Here is one solution that addresses some of the cons I listed above. I wanted to treat a table of data as its own object that can be moved around and changed without digging into cell manipulation and disturbing other cell references. Here is some pseudocode:

var headers = new Block(new string[] { "Col 1", "Col 2", "Col 3" });
var body = new Block(new string[,]
    {
        { "Row 1", "Row 1", "Row 1" },
        { "Row 2", "Row 2", "Row 2" },
        { "Row 3", "Row 3", "Row 3" }
    });

body.PutBelow(headers);

As a part of this solution, I'll have some BlockEngine object that takes a container of Blocks and performs the cell manipulations required to output the data as an *.xlsx file. A Block object can have formatting attached to it.

Pros:

  • This removes most of the magic numbers that my initial code had.
  • This hides a lot of cell manipulation code, although cell manipulation is still required in the BlockEngine object that I mentioned.
  • It's much easier to add and remove rows without effecting other parts of the spreadsheet.

Cons:

  • It's still difficult to add or remove columns. If I wanted to swap the position of columns two and three, I'd have to directly swap the cell contents. In this case that'd be eight edits, and thus eight opportunities to make a mistake.
    • If I have any formatting in place for those two columns, I have to update that as well.
  • This solution doesn't support horizontal block placement; I can only place one block below another. Sure I could have tableRight.PutToRightOf(tableLeft), but that would cause problems if tableRight and tableLeft had different numbers of rows. To place tables, the engine would have to be aware of every other table. This seems unnecessarily complicated to me.
  • I still need to learn third-party code, though through a layer of abstraction via Block objects and a BlockEngine the code will be less tightly-coupled to the third-party library than my initial attempt. If I wanted to support lots of different formatting options in a loosely-coupled way, I'd probably have to write a lot of code; my BlockEngine would be a huge mess.

Here is a solution that takes a different route. Here's the process:

  1. I take my report data and generate an xml file in some format that I choose.

  2. I then use an xsl transformation to convert the xml file to an Excel 2003 XML Spreadsheet file.

  3. From there I simply convert the xml Spreadsheet to an xlsx file using a third party library.

I found this page that describes a similar process and includes code examples.

Pros:

  • This solution requires almost no cell manipulation. You instead use xsl/xpath to do your manipulations. In order to swap two columns in a table, you move the whole columns in the xsl file unlike my other solutions which would require cell-swapping.
  • While you still need a third-party library that can convert an Excel 2003 XML Spreadsheet to an xlsx file, that's about all you'll need the library for.
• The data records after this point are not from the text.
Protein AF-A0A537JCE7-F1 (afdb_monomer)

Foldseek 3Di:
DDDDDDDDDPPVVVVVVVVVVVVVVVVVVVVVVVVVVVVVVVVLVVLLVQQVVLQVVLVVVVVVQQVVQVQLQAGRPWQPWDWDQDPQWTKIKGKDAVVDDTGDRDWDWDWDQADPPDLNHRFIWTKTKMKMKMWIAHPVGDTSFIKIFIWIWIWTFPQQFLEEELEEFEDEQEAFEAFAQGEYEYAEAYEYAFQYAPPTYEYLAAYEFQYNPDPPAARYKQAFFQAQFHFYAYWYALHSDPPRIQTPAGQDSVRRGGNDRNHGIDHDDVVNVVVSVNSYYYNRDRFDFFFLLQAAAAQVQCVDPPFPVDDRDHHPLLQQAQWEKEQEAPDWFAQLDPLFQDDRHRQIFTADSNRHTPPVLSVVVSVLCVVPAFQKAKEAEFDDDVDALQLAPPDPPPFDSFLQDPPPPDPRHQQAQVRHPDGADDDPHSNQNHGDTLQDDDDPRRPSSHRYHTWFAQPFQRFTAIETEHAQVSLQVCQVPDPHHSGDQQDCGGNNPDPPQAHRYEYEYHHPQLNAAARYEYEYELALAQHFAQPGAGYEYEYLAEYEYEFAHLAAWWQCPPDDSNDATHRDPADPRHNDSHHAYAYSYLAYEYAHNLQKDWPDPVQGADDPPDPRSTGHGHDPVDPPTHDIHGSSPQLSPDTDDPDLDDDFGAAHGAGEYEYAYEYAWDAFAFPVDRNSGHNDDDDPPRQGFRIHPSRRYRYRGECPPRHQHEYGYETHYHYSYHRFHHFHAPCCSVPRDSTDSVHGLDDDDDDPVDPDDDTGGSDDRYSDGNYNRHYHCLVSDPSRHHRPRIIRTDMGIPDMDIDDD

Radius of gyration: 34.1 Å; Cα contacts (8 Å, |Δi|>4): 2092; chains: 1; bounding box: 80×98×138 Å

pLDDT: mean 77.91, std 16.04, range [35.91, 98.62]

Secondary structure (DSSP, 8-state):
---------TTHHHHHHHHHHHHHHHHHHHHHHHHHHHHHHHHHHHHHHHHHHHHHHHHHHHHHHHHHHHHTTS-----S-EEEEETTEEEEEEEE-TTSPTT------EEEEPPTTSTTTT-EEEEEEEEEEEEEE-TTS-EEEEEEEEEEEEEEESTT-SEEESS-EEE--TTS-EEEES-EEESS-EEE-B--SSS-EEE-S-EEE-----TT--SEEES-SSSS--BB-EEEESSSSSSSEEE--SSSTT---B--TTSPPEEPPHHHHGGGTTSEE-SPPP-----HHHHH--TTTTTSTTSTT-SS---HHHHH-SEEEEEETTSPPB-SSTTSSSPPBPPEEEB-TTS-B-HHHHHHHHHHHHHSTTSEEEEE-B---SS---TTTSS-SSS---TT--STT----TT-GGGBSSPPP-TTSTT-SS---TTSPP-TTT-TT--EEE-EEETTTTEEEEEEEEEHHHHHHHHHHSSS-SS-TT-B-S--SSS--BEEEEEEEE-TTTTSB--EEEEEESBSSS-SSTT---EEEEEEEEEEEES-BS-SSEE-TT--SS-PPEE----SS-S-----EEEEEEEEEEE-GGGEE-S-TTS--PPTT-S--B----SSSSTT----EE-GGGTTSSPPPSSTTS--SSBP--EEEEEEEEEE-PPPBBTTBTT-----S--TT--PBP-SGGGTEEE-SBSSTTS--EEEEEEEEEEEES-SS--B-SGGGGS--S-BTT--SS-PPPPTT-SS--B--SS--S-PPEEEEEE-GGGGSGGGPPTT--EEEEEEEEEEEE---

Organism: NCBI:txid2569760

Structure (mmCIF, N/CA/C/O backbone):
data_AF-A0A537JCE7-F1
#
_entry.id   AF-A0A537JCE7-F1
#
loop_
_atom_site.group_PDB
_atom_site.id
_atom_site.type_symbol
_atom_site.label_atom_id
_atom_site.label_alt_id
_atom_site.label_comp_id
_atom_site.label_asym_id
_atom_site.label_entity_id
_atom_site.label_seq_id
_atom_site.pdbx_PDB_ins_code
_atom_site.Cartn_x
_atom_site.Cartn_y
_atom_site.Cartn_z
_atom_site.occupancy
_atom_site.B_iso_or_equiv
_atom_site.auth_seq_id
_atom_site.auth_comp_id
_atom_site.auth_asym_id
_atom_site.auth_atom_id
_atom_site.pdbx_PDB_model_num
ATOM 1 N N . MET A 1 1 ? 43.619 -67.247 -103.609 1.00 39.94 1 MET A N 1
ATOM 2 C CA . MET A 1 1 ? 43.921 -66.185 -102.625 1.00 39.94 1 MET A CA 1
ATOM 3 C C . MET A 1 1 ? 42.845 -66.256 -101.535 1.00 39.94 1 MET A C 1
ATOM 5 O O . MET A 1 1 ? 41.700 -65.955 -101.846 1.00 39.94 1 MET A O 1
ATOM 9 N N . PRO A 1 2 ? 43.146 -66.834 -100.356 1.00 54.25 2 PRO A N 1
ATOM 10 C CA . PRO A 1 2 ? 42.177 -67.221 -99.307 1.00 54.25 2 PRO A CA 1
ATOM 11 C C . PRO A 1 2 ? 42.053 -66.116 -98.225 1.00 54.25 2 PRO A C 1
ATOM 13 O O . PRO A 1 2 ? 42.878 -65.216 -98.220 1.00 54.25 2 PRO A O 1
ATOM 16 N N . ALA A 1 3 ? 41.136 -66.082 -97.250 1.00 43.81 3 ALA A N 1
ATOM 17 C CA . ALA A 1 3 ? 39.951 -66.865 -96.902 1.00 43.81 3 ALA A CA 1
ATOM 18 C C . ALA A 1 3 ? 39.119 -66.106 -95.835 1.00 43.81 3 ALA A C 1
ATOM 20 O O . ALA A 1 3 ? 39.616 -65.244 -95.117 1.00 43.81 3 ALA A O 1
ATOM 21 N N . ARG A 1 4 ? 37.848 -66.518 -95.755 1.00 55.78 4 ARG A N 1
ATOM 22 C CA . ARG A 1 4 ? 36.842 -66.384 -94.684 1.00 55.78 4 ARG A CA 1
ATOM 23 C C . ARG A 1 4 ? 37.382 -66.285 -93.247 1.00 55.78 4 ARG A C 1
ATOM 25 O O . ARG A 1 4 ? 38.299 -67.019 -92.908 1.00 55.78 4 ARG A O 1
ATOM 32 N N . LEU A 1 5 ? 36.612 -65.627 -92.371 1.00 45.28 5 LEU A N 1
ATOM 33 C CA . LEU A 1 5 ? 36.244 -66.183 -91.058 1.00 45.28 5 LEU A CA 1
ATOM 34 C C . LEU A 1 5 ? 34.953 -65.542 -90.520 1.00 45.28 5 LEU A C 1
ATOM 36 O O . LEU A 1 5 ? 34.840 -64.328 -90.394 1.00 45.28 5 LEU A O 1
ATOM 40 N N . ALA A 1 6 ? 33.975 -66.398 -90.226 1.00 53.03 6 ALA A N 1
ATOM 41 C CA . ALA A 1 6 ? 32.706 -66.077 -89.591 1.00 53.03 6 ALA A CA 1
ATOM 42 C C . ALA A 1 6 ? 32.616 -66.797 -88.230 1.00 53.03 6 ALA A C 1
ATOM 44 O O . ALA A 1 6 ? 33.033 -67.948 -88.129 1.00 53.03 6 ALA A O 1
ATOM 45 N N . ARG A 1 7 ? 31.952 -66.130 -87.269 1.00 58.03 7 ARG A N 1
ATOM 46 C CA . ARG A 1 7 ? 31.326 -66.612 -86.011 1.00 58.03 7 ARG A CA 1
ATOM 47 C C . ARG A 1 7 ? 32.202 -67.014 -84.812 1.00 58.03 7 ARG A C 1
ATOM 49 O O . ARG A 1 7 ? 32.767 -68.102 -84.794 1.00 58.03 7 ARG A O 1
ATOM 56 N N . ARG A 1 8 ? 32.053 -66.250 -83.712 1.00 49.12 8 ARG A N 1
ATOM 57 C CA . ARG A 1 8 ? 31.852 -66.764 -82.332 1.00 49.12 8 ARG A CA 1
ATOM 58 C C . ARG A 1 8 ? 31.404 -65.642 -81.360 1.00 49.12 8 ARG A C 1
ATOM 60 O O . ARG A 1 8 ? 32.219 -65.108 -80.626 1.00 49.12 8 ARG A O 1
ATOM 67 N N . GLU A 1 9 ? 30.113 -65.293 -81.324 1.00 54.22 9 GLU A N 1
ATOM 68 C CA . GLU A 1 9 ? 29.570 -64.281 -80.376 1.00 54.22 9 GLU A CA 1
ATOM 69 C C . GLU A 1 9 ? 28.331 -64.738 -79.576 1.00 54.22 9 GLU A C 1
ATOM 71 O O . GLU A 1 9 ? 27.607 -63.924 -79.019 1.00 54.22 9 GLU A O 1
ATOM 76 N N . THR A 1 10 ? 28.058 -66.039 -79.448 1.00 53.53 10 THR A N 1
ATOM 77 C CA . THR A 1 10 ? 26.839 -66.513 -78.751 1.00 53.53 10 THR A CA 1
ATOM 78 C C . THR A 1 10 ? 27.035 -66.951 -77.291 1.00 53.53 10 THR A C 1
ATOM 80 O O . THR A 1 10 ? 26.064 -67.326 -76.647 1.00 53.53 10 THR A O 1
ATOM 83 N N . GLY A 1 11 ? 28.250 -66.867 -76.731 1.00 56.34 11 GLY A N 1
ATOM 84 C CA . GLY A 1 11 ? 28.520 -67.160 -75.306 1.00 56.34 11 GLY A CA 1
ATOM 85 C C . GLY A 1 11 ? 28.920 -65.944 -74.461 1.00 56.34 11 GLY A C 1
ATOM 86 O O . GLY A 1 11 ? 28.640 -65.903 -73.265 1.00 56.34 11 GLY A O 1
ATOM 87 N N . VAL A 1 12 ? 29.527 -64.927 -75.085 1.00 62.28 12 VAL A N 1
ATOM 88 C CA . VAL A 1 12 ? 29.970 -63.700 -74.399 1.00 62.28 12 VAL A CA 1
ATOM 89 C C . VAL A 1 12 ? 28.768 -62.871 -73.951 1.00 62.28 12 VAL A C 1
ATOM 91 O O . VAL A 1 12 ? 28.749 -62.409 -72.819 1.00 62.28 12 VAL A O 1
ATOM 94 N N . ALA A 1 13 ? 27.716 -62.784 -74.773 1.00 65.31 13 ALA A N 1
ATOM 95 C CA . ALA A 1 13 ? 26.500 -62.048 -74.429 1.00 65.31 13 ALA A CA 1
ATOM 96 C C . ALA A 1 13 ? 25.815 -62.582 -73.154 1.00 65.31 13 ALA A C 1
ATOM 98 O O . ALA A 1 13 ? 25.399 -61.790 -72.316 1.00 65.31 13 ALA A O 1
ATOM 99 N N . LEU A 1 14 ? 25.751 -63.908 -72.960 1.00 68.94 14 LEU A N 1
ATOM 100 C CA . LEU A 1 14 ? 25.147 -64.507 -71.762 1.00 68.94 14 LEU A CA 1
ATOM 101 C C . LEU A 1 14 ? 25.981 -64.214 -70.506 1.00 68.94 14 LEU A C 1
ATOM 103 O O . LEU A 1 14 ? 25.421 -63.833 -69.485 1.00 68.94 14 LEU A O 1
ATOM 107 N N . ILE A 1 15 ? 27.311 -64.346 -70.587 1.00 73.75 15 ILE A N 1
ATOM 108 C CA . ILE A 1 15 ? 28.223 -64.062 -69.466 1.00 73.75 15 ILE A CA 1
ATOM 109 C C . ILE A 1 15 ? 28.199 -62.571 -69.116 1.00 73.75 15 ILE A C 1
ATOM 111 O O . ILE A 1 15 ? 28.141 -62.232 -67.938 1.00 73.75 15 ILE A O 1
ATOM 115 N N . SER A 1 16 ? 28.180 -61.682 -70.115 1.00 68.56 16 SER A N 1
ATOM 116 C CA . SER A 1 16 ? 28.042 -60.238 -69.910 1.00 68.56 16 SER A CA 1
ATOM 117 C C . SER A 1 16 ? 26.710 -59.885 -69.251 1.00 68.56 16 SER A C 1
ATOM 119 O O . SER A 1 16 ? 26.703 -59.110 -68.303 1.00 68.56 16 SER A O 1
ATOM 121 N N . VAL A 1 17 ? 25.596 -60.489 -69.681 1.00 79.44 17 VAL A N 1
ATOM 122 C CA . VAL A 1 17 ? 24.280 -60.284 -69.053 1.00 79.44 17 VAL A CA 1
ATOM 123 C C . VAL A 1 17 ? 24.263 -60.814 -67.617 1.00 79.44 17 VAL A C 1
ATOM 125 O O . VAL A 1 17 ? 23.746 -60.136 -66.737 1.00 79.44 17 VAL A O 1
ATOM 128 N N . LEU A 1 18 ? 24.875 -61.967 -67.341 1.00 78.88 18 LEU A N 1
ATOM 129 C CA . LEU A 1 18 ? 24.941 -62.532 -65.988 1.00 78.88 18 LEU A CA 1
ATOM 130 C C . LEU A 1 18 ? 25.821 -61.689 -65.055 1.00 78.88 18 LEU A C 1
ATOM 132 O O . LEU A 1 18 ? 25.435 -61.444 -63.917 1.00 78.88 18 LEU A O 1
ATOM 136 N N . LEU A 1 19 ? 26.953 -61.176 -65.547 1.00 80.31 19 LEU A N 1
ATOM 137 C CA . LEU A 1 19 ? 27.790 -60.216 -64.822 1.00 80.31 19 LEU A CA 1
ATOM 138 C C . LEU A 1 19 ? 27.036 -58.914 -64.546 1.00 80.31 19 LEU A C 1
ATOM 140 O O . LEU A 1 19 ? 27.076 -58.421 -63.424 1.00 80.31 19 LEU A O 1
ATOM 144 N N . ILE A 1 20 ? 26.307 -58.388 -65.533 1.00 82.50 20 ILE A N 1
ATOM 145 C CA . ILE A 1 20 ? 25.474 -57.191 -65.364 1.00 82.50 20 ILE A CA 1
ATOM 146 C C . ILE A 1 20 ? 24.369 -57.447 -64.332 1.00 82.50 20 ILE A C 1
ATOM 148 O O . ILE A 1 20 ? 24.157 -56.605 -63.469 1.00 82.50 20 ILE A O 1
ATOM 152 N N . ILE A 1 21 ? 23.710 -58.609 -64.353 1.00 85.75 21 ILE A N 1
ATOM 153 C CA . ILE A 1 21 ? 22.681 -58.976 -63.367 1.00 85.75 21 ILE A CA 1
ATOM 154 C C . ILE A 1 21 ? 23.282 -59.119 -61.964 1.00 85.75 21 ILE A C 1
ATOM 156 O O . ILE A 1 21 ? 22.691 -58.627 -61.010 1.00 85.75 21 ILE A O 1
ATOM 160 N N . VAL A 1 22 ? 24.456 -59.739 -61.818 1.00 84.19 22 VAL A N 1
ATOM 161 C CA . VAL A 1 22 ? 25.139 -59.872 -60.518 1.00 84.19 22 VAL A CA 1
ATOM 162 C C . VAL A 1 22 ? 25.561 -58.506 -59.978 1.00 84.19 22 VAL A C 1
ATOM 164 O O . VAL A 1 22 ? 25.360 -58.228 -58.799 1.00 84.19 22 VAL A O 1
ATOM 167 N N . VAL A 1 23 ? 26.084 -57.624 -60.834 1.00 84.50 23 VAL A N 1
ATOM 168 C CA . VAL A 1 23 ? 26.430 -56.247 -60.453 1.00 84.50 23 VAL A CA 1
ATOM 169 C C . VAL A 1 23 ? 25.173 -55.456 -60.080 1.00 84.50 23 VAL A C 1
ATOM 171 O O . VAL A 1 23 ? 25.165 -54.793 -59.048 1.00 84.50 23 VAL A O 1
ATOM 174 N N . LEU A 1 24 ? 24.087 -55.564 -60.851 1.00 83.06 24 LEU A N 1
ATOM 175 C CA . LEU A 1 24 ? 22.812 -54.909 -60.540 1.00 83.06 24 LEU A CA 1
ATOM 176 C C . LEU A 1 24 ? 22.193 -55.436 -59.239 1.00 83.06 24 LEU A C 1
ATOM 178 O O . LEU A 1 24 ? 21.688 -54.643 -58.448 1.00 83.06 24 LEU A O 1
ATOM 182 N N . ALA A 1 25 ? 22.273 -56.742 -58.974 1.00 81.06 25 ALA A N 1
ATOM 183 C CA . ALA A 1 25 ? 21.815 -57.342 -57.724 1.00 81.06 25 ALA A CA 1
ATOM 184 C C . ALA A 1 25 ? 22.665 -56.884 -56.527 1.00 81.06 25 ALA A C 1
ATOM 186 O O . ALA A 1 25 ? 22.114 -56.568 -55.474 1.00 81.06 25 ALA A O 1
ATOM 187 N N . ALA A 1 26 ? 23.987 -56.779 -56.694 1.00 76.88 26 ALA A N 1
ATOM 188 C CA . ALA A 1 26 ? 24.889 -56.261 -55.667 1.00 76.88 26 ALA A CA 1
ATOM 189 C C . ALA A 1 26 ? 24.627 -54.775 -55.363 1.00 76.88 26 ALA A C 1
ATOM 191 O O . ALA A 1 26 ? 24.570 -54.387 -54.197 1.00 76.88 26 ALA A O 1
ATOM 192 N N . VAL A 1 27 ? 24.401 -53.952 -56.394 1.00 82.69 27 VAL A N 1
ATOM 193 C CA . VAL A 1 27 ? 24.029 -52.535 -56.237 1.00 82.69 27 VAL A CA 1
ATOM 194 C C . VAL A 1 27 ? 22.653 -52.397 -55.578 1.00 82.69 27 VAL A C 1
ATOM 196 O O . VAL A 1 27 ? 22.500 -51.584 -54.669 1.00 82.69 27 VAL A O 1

The amount of code you need to write that would call into the third-party library is tiny.
  • I think this solution is the easiest to understand and requires the least amount of code.
    • The code that creates the data in my own xml format will be simple.
    • The xsl file will be complicated only because the Excel 2003 XML Spreadsheet is complicated. However it's easy to check the output of the xsl file: just open the output in Excel and check for error messages.
    • It's easy to generate sample Excel 2003 XML Spreadsheet files: just create a spreadsheet that looks like your desired xlsx file, and then save it as an Excel 2003 XML Spreadsheet.

Cons:

  • Excel 2003 XML Spreadsheets don't support certain features. You can't autofit column widths for instance. You can't include images in headers or footers. If you're going to export the resultant xlsx file to pdf, you can't set pdf bookmarks. (I hacked together a fix for this using cell comments.). You have to do this using your third-party library.
  • Requires a library that supports Excel 2003 XML Spreadsheets.
  • Uses an 11-year old MS Office file format.

Note: I realize that xlsx files are actually zip files containing xml files, but the xml formatting seems too complicated for my purposes.


Finally, I've looked into solutions involving SSRS, but it seems too bloated for my purposes.


Back to my initial question, what is a good design-pattern for generating Excel files in code?. I can think of a few solutions, but none seem to stick out as ideal. Each has drawbacks.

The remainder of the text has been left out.